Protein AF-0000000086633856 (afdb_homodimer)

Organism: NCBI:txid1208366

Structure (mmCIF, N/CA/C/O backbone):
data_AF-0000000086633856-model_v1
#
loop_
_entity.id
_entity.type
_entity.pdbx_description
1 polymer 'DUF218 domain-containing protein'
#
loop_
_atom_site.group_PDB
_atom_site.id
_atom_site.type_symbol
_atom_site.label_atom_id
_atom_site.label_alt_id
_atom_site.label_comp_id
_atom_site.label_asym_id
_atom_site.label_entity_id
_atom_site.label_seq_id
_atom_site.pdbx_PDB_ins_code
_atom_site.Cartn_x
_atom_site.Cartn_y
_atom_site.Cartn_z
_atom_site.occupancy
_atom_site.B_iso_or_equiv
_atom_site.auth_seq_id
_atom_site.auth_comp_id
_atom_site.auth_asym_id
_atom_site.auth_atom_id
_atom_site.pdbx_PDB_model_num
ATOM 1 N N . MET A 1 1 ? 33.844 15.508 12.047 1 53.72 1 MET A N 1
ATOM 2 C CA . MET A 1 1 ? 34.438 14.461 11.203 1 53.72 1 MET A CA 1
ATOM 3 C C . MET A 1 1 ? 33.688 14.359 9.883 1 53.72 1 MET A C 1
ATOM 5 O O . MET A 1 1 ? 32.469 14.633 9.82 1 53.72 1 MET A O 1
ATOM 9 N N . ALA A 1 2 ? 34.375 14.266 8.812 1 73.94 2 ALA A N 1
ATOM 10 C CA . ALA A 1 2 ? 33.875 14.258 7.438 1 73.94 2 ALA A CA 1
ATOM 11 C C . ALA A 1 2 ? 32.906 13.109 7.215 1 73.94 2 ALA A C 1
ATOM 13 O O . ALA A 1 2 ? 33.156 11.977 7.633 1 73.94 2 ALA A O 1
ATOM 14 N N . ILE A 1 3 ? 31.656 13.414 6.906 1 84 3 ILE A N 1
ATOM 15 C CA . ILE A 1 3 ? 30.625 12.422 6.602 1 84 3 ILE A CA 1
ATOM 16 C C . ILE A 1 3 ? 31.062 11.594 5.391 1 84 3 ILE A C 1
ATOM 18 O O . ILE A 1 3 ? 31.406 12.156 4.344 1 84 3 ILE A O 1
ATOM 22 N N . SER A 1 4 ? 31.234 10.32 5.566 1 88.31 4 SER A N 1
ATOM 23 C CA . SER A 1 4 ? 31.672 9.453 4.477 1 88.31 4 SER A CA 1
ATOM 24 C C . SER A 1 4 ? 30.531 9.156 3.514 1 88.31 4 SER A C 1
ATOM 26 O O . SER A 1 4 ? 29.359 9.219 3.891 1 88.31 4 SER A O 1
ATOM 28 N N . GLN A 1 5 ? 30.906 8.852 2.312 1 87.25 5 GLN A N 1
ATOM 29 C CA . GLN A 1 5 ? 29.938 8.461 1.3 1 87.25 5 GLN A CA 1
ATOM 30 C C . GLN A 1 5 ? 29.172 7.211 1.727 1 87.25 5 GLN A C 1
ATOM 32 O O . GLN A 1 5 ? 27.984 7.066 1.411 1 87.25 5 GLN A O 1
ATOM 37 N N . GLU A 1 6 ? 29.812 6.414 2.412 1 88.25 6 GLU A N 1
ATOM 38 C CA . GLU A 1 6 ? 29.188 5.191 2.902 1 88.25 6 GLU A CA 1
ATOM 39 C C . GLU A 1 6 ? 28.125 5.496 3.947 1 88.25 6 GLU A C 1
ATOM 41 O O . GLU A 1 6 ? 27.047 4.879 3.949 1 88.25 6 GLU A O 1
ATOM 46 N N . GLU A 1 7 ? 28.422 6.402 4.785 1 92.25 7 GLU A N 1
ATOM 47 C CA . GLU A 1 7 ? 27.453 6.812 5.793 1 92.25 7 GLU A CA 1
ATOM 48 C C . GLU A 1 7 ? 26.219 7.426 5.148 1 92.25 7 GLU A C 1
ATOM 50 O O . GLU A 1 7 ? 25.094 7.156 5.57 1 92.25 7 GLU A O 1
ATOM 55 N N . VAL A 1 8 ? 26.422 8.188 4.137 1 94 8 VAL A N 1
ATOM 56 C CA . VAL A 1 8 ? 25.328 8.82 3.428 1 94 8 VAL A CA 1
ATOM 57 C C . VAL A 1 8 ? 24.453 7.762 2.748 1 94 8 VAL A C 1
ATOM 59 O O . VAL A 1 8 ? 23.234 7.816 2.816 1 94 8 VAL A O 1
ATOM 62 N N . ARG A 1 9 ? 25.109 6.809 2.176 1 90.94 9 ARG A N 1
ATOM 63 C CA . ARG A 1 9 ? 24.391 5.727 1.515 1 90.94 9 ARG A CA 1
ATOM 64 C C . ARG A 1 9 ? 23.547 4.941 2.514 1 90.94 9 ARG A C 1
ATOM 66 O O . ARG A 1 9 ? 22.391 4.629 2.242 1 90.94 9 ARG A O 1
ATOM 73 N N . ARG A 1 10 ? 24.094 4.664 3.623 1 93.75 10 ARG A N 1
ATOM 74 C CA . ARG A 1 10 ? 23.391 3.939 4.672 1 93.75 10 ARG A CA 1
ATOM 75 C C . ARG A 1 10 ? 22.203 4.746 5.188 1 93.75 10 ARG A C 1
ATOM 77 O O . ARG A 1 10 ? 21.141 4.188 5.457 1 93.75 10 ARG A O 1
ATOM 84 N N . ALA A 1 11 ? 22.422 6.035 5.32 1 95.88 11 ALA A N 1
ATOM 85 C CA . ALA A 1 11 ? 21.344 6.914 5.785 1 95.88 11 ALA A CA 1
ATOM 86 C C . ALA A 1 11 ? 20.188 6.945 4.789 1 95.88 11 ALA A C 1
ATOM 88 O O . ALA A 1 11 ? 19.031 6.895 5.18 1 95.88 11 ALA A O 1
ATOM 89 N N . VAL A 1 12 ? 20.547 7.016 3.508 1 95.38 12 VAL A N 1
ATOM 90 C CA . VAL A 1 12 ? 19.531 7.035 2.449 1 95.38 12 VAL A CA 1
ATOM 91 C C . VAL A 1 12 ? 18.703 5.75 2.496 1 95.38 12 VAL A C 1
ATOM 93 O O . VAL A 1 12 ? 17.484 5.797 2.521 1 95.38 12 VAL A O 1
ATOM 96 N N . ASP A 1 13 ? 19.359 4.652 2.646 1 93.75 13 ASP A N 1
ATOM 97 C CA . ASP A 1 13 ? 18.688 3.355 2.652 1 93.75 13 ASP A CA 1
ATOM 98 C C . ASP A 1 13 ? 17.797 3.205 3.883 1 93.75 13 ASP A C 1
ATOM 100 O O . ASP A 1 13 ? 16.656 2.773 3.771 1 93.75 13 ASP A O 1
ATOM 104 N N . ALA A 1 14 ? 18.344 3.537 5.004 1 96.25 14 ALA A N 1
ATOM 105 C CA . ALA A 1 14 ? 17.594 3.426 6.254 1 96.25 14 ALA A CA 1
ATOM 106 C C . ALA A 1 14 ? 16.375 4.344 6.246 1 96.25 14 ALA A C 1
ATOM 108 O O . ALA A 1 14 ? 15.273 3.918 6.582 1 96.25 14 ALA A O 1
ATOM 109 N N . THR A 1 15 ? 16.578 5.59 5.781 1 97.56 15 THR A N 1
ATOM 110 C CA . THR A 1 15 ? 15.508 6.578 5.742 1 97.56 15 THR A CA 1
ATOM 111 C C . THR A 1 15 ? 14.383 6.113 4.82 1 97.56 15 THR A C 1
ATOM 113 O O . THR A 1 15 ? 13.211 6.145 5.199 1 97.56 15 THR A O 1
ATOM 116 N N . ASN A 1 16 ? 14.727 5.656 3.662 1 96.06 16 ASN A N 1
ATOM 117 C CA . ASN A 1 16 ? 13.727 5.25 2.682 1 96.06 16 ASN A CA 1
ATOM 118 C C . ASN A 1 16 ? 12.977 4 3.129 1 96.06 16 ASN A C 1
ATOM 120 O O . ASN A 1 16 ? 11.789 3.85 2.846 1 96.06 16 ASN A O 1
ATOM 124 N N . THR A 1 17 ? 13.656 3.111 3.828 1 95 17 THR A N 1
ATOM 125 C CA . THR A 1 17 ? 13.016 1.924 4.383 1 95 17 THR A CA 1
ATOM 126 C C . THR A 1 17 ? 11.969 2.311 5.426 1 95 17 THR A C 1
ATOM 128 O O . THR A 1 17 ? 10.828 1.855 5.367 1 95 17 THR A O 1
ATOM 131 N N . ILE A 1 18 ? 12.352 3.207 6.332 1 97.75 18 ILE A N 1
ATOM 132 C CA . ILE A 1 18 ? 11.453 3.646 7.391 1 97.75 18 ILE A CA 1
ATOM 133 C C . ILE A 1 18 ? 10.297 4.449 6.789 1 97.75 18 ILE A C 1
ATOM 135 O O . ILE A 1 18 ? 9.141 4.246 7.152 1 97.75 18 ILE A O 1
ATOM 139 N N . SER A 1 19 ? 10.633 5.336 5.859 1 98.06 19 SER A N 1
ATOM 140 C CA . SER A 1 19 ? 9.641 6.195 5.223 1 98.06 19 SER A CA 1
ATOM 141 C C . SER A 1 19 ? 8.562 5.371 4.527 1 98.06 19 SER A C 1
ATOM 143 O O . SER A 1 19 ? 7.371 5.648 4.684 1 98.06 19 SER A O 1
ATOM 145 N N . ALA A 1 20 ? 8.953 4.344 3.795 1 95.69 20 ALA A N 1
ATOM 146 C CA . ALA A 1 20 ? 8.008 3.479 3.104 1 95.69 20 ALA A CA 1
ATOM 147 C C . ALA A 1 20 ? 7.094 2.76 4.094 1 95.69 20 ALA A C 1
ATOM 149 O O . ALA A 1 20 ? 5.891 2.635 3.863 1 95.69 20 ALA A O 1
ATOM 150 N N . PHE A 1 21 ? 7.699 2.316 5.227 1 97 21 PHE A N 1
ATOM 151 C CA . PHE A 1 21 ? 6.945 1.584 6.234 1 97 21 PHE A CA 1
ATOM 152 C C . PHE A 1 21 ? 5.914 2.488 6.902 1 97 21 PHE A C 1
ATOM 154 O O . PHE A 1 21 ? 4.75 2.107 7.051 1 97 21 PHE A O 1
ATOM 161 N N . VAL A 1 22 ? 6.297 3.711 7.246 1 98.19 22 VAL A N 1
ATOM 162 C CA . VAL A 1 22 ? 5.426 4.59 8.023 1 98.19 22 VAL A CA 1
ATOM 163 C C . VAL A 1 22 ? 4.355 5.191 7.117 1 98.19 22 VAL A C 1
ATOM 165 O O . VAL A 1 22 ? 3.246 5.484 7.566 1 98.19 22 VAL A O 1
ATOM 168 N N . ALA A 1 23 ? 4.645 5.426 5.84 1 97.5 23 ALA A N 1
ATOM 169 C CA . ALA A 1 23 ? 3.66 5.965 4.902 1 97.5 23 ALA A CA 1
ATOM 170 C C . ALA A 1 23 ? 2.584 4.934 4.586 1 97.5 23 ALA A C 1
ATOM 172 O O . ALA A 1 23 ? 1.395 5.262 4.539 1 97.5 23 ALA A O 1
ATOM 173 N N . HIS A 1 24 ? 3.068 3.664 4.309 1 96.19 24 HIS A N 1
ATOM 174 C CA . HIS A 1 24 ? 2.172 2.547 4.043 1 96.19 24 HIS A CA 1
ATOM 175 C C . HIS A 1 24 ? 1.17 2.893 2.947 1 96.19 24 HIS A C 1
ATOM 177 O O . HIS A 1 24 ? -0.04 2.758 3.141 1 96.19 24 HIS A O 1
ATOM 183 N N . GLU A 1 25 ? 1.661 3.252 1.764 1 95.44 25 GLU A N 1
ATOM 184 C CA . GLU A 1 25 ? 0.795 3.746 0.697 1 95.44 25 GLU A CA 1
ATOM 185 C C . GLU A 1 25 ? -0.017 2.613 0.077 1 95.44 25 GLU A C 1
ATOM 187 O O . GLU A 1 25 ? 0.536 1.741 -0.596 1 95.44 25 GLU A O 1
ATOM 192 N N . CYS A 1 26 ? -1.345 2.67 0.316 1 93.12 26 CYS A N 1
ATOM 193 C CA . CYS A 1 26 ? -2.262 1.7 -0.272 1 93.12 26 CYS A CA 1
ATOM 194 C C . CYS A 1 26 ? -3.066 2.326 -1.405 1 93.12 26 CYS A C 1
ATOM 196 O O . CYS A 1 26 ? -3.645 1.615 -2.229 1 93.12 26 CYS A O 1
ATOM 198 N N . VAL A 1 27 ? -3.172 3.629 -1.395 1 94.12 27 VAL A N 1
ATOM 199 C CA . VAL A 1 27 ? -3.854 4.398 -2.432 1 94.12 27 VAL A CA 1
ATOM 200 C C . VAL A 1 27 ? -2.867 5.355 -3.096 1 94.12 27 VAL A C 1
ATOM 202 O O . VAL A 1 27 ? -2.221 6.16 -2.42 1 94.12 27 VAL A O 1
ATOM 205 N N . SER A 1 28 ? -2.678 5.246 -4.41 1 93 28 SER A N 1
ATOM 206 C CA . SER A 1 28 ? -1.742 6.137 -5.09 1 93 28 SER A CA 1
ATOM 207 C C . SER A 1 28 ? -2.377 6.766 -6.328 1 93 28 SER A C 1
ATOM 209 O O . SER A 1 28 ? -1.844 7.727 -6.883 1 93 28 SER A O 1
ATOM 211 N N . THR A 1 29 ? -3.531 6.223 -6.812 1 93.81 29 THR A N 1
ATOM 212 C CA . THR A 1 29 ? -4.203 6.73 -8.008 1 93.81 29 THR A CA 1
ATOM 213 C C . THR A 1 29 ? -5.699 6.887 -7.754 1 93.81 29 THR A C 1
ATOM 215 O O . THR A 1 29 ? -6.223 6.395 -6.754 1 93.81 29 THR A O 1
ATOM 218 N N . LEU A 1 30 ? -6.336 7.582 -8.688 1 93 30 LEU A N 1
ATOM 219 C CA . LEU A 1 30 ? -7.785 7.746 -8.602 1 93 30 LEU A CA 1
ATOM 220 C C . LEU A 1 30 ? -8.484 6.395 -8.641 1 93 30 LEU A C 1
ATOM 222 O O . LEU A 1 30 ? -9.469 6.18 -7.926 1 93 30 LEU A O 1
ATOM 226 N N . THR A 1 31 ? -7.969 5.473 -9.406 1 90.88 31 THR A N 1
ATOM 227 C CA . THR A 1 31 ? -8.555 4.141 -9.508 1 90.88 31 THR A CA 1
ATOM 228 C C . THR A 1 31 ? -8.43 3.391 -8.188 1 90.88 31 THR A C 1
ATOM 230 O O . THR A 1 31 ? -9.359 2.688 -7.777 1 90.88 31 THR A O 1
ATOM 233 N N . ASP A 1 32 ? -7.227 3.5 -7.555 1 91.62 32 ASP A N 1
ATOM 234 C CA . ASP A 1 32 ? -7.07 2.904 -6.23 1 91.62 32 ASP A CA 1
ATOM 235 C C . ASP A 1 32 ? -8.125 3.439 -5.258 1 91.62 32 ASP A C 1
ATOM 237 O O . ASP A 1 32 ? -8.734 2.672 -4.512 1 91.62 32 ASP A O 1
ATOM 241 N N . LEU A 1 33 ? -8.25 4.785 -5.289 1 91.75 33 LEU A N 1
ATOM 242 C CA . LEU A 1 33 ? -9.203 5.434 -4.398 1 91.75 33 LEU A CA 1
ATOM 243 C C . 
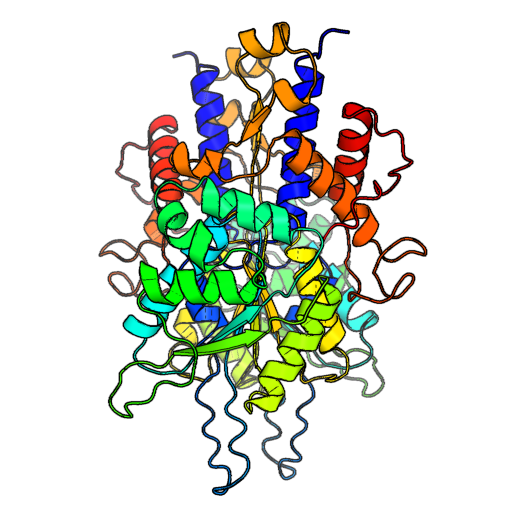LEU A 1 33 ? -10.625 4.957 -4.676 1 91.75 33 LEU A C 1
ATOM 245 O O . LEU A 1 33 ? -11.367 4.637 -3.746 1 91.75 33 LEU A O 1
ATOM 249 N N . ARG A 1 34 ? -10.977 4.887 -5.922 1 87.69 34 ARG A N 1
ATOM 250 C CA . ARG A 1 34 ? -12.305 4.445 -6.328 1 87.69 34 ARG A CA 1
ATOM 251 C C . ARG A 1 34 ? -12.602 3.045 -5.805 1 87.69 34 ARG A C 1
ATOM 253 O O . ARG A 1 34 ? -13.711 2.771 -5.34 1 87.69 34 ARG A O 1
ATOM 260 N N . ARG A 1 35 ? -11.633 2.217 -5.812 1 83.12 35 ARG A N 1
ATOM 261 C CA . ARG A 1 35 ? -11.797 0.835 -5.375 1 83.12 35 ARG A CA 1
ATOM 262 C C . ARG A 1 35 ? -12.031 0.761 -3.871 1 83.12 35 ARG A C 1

Instructions to follow
Copy out only the lines above from the one with "ATOM 98 C C" to the one with "ATOM 116 N N", inclusive, exactly as they stand.

Output for this exercise
ATOM 98 C C . ASP A 1 13 ? 17.797 3.205 3.883 1 93.75 13 ASP A C 1
ATOM 100 O O . ASP A 1 13 ? 16.656 2.773 3.771 1 93.75 13 ASP A O 1
ATOM 104 N N . ALA A 1 14 ? 18.344 3.537 5.004 1 96.25 14 ALA A N 1
ATOM 105 C CA . ALA A 1 14 ? 17.594 3.426 6.254 1 96.25 14 ALA A CA 1
ATOM 106 C C . ALA A 1 14 ? 16.375 4.344 6.246 1 96.25 14 ALA A C 1
ATOM 108 O O . ALA A 1 14 ? 15.273 3.918 6.582 1 96.25 14 ALA A O 1
ATOM 109 N N . THR A 1 15 ? 16.578 5.59 5.781 1 97.56 15 THR A N 1
ATOM 110 C CA . THR A 1 15 ? 15.508 6.578 5.742 1 97.56 15 THR A CA 1
ATOM 111 C C . THR A 1 15 ? 14.383 6.113 4.82 1 97.56 15 THR A C 1
ATOM 113 O O . THR A 1 15 ? 13.211 6.145 5.199 1 97.56 15 THR A O 1
ATOM 116 N N . ASN A 1 16 ? 14.727 5.656 3.662 1 96.06 16 ASN A N 1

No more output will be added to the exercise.